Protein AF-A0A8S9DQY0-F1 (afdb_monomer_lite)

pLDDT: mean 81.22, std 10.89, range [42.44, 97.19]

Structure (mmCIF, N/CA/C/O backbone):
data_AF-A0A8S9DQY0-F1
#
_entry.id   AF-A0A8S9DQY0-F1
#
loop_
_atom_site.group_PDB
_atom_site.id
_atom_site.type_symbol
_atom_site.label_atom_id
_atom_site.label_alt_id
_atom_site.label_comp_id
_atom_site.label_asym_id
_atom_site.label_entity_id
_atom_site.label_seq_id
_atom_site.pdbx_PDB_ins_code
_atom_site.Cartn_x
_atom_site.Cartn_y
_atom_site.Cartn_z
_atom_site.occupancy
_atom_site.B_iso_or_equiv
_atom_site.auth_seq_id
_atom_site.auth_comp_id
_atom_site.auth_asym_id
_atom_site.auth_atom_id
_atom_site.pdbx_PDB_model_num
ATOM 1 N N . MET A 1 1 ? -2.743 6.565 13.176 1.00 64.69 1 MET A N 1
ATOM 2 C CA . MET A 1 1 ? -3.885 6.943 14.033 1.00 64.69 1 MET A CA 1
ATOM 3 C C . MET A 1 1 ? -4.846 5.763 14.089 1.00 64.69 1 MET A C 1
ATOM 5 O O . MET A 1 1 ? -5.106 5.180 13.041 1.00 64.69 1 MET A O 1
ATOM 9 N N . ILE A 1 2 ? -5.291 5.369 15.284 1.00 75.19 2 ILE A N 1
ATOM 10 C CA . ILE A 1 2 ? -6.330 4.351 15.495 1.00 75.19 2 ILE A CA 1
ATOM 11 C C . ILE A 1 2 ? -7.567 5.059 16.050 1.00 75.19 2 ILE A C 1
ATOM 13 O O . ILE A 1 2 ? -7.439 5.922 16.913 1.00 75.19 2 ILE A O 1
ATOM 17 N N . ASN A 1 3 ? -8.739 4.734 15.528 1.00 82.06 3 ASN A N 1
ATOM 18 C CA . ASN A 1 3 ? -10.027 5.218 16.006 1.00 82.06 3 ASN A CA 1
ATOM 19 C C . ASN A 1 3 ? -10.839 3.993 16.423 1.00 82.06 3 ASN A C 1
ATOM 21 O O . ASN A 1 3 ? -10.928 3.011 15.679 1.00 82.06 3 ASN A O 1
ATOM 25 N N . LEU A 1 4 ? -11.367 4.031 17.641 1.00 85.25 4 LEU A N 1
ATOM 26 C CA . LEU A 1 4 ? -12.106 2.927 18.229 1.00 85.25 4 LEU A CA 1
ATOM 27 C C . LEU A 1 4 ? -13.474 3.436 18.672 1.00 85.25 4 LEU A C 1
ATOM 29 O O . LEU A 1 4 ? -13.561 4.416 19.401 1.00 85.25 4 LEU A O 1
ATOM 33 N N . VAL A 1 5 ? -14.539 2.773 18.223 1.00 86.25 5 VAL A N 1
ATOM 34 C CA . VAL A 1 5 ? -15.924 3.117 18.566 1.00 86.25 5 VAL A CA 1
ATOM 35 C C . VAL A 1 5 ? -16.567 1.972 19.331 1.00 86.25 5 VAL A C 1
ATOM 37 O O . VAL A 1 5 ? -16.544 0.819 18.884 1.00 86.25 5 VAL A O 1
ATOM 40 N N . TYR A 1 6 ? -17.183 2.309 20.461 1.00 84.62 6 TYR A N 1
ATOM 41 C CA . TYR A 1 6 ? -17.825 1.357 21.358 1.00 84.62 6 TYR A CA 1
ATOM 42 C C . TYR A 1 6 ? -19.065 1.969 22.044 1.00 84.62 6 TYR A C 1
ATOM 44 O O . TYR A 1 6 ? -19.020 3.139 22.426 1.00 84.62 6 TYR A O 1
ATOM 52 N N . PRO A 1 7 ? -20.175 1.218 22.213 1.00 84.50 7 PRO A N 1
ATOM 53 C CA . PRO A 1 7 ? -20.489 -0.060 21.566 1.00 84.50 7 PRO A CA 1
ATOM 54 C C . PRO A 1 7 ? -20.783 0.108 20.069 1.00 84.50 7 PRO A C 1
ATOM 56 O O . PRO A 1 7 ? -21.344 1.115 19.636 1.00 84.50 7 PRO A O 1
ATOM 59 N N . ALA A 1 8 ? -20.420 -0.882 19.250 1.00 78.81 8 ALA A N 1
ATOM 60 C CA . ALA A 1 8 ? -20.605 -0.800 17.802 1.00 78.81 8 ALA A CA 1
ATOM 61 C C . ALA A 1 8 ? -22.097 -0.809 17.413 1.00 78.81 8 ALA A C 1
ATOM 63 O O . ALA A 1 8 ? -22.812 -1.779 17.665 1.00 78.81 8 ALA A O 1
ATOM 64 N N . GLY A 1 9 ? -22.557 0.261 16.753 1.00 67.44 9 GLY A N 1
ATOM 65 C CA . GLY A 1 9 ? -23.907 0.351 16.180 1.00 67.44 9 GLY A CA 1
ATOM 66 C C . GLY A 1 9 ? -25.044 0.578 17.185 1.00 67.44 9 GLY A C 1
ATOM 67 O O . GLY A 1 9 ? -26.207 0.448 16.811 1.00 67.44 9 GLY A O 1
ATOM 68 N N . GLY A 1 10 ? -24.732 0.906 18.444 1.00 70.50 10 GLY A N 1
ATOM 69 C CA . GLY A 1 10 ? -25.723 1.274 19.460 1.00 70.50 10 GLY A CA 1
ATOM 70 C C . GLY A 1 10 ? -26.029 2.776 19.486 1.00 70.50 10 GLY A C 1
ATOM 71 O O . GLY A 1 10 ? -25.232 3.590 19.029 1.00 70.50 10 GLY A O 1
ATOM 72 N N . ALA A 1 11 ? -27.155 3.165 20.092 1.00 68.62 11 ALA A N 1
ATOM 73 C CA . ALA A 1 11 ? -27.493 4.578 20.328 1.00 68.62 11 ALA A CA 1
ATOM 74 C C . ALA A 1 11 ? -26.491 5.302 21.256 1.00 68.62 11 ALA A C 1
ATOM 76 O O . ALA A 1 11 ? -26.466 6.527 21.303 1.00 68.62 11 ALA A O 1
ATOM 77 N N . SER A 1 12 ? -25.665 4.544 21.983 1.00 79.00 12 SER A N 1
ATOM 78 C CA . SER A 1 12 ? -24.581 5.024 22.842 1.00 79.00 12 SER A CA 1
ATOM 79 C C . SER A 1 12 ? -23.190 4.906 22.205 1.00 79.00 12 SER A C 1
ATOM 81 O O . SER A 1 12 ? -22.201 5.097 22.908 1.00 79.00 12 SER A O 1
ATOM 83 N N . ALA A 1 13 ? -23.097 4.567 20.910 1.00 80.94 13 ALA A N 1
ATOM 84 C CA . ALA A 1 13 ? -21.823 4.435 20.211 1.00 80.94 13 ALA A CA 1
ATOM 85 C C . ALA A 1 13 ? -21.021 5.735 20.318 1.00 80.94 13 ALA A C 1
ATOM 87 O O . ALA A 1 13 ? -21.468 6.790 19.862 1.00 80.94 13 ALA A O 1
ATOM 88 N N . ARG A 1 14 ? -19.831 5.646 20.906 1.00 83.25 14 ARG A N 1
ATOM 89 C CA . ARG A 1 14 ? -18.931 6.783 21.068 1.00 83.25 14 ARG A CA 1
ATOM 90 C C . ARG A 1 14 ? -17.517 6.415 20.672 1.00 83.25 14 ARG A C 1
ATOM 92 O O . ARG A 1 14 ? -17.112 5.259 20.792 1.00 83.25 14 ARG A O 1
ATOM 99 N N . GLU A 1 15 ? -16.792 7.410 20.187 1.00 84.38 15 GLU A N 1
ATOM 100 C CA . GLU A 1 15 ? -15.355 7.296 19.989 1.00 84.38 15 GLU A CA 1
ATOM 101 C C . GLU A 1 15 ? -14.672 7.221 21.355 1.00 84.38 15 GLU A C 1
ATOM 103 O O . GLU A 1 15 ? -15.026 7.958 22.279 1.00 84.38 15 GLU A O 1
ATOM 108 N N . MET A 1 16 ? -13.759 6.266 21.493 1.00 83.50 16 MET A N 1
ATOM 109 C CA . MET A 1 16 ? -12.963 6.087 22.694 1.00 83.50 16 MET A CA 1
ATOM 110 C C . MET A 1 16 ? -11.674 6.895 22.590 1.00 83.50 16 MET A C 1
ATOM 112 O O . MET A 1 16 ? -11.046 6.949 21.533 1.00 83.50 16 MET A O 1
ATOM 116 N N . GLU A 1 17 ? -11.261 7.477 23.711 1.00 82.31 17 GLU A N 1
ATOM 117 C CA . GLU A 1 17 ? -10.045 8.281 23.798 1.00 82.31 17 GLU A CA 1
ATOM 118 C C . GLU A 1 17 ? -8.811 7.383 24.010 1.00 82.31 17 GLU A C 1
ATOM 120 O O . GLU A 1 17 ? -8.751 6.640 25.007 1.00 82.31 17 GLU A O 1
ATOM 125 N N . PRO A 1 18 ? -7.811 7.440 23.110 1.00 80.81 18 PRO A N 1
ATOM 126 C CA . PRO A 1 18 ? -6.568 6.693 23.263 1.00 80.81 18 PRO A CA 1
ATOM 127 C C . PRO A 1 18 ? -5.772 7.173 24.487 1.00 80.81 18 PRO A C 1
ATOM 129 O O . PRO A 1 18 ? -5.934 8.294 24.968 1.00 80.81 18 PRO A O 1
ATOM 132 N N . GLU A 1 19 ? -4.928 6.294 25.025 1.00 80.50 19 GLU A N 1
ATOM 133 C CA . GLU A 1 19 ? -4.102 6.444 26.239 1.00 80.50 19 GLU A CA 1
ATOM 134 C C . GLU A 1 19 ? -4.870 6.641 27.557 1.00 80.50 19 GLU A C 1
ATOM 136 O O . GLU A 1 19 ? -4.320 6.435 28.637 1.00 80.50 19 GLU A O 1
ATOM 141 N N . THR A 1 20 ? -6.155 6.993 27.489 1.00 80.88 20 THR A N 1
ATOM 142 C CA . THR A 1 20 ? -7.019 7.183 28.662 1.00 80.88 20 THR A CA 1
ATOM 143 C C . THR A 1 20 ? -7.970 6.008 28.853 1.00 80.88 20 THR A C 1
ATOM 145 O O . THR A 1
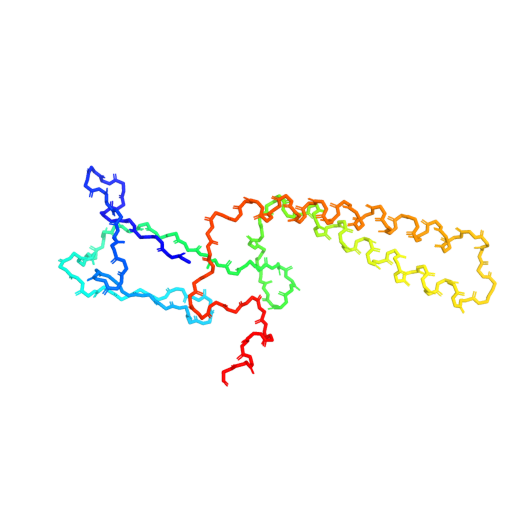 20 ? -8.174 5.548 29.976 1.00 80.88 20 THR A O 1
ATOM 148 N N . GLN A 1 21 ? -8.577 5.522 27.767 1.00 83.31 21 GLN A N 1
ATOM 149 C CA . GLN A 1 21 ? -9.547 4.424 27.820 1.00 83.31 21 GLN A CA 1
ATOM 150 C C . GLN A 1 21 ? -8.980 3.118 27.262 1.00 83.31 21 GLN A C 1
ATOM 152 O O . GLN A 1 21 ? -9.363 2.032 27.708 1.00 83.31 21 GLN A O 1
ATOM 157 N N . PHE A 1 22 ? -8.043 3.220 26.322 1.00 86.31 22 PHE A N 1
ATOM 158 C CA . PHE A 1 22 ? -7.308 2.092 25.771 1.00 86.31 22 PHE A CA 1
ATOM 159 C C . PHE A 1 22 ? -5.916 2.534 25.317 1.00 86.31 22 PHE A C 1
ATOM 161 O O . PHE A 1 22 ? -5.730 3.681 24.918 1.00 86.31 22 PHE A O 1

» PROBLEM TO WORK ON:
In the listing above, start at the line with "ATOM 65 C CA", go on through the line with "ATOM 68 N N", and copy each of those lines exactly; leave out all the rest.

» WRITTEN REPLY:
ATOM 65 C CA . GLY A 1 9 ? -23.907 0.351 16.180 1.00 67.44 9 GLY A CA 1
ATOM 66 C C . GLY A 1 9 ? -25.044 0.578 17.185 1.00 67.44 9 GLY A C 1
ATOM 67 O O . GLY A 1 9 ? -26.207 0.448 16.811 1.00 67.44 9 GLY A O 1
ATOM 68 N N . GLY A 1 10 ? -24.732 0.906 18.444 1.00 70.50 10 GLY A N 1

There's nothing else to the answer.